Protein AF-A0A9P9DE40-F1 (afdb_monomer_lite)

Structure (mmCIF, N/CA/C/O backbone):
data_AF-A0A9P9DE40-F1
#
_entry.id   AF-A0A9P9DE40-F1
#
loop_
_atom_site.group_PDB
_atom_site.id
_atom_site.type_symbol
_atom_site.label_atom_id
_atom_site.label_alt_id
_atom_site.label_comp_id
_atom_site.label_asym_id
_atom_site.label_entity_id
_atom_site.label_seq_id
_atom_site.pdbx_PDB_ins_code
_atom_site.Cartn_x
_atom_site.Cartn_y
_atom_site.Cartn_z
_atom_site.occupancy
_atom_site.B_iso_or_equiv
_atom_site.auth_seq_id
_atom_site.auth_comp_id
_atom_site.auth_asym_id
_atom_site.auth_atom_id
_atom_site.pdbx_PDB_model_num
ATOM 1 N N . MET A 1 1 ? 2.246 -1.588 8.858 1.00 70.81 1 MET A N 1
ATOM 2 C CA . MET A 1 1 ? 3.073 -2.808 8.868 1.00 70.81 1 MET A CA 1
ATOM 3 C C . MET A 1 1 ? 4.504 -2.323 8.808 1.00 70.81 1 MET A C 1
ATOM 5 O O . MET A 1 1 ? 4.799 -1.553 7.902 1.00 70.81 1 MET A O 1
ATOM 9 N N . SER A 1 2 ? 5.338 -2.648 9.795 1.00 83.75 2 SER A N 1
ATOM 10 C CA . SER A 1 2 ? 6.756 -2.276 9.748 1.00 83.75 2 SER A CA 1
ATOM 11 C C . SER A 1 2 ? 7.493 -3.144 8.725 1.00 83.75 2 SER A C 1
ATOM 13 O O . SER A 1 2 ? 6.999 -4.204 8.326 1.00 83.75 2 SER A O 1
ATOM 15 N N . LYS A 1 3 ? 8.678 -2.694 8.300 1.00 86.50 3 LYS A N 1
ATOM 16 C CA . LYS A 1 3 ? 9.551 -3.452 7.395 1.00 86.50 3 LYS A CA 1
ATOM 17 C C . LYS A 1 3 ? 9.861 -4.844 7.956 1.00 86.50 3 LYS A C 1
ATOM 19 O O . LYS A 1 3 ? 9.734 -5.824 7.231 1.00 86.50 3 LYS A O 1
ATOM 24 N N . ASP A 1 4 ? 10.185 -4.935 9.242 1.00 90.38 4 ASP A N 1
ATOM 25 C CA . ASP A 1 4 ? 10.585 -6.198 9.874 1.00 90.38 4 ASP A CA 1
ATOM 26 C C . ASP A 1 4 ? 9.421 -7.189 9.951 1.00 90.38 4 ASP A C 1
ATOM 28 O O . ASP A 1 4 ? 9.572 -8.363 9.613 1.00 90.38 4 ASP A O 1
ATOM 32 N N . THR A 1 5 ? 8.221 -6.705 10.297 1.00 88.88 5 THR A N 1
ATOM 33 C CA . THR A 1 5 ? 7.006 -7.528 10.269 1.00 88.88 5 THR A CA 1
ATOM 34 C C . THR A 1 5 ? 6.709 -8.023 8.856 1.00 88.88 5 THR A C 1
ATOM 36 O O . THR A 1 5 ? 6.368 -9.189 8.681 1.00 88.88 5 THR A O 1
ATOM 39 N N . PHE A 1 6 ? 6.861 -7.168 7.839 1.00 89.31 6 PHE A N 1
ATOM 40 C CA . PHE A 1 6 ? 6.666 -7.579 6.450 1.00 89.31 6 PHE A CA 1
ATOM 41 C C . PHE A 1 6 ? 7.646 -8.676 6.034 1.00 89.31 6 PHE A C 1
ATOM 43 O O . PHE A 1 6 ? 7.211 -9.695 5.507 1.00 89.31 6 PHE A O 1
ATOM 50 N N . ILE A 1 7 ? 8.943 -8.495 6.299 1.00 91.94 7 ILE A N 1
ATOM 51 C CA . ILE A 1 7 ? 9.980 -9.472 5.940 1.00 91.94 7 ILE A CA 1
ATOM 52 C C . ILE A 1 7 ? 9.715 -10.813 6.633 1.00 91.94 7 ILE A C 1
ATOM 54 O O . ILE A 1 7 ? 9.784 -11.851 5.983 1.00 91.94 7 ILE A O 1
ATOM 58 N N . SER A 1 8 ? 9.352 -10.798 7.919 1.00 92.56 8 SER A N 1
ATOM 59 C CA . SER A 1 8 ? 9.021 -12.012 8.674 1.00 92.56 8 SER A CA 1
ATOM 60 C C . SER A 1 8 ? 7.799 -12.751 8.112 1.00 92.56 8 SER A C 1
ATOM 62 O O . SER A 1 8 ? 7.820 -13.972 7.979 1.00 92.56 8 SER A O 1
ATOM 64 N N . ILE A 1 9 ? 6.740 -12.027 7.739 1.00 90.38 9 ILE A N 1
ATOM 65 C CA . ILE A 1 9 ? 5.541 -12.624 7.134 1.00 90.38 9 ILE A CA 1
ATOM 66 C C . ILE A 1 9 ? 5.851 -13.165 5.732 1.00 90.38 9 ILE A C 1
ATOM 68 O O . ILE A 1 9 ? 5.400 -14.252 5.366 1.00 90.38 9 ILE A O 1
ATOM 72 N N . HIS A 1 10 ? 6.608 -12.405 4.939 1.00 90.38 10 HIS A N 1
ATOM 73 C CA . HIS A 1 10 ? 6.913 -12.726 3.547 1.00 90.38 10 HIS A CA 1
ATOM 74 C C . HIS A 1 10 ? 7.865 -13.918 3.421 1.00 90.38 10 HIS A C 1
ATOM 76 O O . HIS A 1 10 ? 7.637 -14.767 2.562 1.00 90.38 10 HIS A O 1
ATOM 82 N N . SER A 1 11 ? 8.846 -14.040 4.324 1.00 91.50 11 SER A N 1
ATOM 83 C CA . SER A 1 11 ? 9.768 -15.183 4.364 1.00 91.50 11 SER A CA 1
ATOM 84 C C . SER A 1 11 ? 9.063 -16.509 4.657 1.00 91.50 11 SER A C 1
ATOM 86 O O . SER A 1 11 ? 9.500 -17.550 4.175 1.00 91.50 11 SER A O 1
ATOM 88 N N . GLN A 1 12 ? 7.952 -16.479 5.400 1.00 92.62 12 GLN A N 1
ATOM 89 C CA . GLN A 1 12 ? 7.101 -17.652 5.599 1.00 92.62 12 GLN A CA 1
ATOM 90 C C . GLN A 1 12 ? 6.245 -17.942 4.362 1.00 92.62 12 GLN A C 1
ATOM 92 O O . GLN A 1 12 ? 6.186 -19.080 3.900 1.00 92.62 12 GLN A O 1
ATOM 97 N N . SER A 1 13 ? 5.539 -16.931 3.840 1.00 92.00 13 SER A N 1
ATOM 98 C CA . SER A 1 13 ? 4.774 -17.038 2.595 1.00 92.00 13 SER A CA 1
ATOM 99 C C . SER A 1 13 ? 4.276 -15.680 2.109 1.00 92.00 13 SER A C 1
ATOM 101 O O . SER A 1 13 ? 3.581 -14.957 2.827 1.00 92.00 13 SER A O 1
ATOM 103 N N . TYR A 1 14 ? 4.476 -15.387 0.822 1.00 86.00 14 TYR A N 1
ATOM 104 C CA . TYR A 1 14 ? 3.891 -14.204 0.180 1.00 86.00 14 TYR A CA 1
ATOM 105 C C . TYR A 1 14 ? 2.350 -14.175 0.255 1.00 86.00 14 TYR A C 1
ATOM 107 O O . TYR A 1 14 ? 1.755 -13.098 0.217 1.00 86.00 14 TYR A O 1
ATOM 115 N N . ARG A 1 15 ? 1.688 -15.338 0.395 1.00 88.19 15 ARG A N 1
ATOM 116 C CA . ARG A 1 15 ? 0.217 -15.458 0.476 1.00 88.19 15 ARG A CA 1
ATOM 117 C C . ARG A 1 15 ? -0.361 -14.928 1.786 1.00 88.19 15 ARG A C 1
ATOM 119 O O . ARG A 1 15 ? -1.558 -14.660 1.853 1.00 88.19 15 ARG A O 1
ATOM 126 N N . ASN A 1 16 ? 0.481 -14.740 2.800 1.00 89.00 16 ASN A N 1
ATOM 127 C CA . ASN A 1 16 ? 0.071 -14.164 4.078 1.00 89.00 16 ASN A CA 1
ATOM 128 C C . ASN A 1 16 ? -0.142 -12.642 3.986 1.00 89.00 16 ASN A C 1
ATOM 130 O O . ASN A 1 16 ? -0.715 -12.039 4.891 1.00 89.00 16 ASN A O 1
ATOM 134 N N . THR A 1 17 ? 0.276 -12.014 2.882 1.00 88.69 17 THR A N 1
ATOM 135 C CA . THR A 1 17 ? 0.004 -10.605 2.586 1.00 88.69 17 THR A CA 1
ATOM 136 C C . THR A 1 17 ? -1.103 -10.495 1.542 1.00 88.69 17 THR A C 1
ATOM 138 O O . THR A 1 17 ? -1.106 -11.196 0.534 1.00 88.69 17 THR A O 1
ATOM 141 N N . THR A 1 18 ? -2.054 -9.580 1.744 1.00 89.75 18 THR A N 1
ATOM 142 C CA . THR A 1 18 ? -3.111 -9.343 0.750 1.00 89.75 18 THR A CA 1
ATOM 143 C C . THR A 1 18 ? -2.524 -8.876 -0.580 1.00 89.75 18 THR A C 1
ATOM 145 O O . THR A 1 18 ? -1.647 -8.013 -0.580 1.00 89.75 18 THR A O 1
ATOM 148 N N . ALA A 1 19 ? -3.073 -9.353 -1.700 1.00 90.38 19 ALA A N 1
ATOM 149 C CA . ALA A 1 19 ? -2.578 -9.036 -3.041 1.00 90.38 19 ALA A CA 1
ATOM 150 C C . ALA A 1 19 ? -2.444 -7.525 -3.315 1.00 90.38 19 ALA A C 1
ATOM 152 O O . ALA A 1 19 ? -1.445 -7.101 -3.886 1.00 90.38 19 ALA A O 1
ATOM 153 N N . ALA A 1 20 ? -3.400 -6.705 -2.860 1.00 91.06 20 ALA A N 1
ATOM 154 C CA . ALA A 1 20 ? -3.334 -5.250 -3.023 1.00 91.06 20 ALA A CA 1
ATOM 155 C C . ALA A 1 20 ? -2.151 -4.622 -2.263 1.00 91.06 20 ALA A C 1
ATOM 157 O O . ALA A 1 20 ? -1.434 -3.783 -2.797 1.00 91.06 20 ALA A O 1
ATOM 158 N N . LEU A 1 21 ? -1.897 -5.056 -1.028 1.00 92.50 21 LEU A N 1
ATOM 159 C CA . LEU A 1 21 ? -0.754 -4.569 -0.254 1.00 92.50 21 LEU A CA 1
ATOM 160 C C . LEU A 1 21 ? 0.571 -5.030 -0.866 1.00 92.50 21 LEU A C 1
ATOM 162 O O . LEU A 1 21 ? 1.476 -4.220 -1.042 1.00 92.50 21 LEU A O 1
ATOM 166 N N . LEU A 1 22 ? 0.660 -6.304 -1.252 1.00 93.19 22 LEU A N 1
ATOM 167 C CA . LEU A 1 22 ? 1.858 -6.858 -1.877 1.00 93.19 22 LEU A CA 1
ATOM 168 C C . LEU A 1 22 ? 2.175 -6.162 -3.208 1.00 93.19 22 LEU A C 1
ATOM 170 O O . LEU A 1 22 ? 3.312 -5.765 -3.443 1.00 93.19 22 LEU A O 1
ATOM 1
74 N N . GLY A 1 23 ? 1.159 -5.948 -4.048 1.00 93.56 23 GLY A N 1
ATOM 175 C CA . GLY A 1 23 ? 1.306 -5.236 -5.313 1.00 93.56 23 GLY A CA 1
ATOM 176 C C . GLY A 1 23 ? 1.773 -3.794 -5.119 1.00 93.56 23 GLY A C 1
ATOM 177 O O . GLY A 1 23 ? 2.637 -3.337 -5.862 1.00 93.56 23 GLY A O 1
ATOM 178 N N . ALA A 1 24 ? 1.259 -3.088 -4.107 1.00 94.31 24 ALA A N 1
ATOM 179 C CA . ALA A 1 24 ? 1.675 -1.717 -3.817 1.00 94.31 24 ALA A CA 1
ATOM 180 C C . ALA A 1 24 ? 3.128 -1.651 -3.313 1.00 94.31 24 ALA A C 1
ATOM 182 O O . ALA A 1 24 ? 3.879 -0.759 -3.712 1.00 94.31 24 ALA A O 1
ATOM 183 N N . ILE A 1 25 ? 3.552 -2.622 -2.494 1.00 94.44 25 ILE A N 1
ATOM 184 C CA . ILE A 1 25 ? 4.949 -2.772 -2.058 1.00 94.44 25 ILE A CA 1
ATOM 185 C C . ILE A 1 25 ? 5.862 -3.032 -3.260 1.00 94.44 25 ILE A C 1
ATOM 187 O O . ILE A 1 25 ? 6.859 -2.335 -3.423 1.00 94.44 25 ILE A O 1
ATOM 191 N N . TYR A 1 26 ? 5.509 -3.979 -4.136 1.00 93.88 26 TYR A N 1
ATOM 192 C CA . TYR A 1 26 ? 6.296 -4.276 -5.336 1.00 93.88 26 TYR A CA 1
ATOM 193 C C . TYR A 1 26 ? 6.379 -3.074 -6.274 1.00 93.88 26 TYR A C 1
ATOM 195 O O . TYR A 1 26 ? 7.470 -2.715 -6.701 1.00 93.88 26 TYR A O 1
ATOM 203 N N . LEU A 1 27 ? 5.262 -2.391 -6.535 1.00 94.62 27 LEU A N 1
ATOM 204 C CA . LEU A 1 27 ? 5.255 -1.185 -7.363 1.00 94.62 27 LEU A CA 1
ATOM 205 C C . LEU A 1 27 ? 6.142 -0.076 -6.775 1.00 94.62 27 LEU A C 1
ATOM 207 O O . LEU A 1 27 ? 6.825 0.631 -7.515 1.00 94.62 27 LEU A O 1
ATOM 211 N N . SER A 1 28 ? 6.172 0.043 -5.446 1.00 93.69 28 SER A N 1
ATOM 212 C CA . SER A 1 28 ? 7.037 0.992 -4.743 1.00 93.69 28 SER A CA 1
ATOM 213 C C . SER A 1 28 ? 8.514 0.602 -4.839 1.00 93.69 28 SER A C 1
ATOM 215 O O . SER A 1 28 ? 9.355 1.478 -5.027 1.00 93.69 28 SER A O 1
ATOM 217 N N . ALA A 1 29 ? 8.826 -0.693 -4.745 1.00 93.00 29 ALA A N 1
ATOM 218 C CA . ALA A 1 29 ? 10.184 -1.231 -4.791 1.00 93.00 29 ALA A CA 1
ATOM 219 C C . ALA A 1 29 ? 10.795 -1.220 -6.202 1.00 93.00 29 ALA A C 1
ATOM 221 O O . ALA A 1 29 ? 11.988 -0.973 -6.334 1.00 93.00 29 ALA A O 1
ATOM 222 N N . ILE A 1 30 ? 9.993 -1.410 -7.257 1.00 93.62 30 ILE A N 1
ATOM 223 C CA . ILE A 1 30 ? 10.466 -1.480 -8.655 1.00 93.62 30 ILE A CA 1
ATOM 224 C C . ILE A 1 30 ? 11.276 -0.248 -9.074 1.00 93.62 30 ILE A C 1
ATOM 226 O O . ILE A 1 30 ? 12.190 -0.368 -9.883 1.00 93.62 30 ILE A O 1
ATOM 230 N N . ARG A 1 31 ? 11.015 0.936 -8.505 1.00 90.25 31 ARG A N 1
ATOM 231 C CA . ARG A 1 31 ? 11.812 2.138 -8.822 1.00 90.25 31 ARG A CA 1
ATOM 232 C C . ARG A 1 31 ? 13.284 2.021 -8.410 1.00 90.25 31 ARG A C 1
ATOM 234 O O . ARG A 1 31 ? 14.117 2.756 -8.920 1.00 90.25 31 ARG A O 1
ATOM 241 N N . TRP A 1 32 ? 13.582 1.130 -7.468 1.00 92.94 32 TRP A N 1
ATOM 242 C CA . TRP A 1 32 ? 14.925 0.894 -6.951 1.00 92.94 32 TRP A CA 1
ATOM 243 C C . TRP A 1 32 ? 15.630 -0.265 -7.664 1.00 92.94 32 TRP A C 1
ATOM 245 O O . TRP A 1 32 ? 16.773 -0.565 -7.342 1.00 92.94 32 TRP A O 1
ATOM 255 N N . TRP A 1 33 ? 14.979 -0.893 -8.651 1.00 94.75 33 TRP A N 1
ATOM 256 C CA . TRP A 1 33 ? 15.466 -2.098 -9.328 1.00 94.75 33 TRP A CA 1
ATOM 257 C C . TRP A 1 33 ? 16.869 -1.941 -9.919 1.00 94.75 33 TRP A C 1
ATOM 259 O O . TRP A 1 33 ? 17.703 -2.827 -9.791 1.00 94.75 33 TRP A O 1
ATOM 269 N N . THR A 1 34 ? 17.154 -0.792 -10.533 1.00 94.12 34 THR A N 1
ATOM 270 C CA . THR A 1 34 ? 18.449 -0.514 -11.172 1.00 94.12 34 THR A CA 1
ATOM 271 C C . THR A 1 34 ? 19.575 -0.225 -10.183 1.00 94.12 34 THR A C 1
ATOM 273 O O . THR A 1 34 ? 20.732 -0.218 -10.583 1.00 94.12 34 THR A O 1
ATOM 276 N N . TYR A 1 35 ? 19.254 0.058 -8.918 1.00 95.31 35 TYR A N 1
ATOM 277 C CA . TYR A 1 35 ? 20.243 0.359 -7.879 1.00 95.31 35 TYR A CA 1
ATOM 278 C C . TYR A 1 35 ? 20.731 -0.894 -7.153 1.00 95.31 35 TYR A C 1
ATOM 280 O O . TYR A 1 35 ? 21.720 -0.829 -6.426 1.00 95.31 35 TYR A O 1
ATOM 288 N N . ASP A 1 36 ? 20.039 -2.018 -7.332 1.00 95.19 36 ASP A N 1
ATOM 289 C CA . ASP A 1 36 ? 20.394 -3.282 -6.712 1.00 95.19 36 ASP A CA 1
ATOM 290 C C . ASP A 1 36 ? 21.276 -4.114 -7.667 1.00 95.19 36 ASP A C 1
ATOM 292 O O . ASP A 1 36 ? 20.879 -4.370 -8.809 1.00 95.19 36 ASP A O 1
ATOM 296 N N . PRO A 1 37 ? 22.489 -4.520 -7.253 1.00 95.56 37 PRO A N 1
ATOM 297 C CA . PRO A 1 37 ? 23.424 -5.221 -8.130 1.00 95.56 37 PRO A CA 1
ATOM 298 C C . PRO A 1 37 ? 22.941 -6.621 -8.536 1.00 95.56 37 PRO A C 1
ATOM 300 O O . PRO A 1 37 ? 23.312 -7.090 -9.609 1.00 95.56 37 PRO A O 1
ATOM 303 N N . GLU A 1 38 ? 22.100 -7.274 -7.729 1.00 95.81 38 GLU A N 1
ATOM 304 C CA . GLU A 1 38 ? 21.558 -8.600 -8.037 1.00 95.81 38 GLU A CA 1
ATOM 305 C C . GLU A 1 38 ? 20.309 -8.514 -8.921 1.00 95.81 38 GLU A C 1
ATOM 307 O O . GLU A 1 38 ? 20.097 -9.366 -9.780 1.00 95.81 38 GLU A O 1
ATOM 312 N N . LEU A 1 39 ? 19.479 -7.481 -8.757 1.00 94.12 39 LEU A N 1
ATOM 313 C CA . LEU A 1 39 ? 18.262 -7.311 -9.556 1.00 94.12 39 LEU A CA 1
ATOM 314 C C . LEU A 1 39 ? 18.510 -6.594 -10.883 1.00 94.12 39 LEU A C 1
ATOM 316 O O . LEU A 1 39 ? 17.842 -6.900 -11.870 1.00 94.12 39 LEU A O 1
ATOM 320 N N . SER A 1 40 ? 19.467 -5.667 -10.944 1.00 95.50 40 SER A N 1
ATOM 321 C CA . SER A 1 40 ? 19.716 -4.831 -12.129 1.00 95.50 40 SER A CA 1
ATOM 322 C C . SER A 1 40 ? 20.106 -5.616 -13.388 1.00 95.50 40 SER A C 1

━━━━━━━━━━

What is required ::
Your answer should consist only of the lines above between the line holding "ATOM 230 N N" and the line holding "ATOM 288 N N", inclusive, each transcribed exactly.

Solution for this problem ::
ATOM 230 N N . ARG A 1 31 ? 11.015 0.936 -8.505 1.00 90.25 31 ARG A N 1
ATOM 231 C CA . ARG A 1 31 ? 11.812 2.138 -8.822 1.00 90.25 31 ARG A CA 1
ATOM 232 C C . ARG A 1 31 ? 13.284 2.021 -8.410 1.00 90.25 31 ARG A C 1
ATOM 234 O O . ARG A 1 31 ? 14.117 2.756 -8.920 1.00 90.25 31 ARG A O 1
ATOM 241 N N . TRP A 1 32 ? 13.582 1.130 -7.468 1.00 92.94 32 TRP A N 1
ATOM 242 C CA . TRP A 1 32 ? 14.925 0.894 -6.951 1.00 92.94 32 TRP A CA 1
ATOM 243 C C . TRP A 1 32 ? 15.630 -0.265 -7.664 1.00 92.94 32 TRP A C 1
ATOM 245 O O . TRP A 1 32 ? 16.773 -0.565 -7.342 1.00 92.94 32 TRP A O 1
ATOM 255 N N . TRP A 1 33 ? 14.979 -0.893 -8.651 1.00 94.75 33 TRP A N 1
ATOM 256 C CA . TRP A 1 33 ? 15.466 -2.098 -9.328 1.00 94.75 33 TRP A CA 1
ATOM 257 C C . TRP A 1 33 ? 16.869 -1.941 -9.919 1.00 94.75 33 TRP A C 1
ATOM 259 O O . TRP A 1 33 ? 17.703 -2.827 -9.791 1.00 94.75 33 TRP A O 1
ATOM 269 N N . THR A 1 34 ? 17.154 -0.792 -10.533 1.00 94.12 34 THR A N 1
ATOM 270 C CA . THR A 1 34 ? 18.449 -0.514 -11.172 1.00 94.12 34 THR A CA 1
ATOM 271 C C . THR A 1 34 ? 19.575 -0.225 -10.183 1.00 94.12 34 THR A C 1
ATOM 273 O O . THR A 1 34 ? 20.732 -0.218 -10.583 1.00 94.12 34 THR A O 1
ATOM 276 N N . TYR A 1 35 ? 19.254 0.058 -8.918 1.00 95.31 35 TYR A N 1
ATOM 277 C CA . TYR A 1 35 ? 20.243 0.359 -7.879 1.00 95.31 35 TYR A CA 1
ATOM 278 C C . TYR A 1 35 ? 20.731 -0.894 -7.153 1.00 95.31 35 TYR A C 1
ATOM 280 O O . TYR A 1 35 ? 21.720 -0.829 -6.426 1.00 95.31 35 TYR A O 1
ATOM 288 N N . ASP A 1 36 ? 20.039 -2.018 -7.332 1.00 95.19 36 ASP A N 1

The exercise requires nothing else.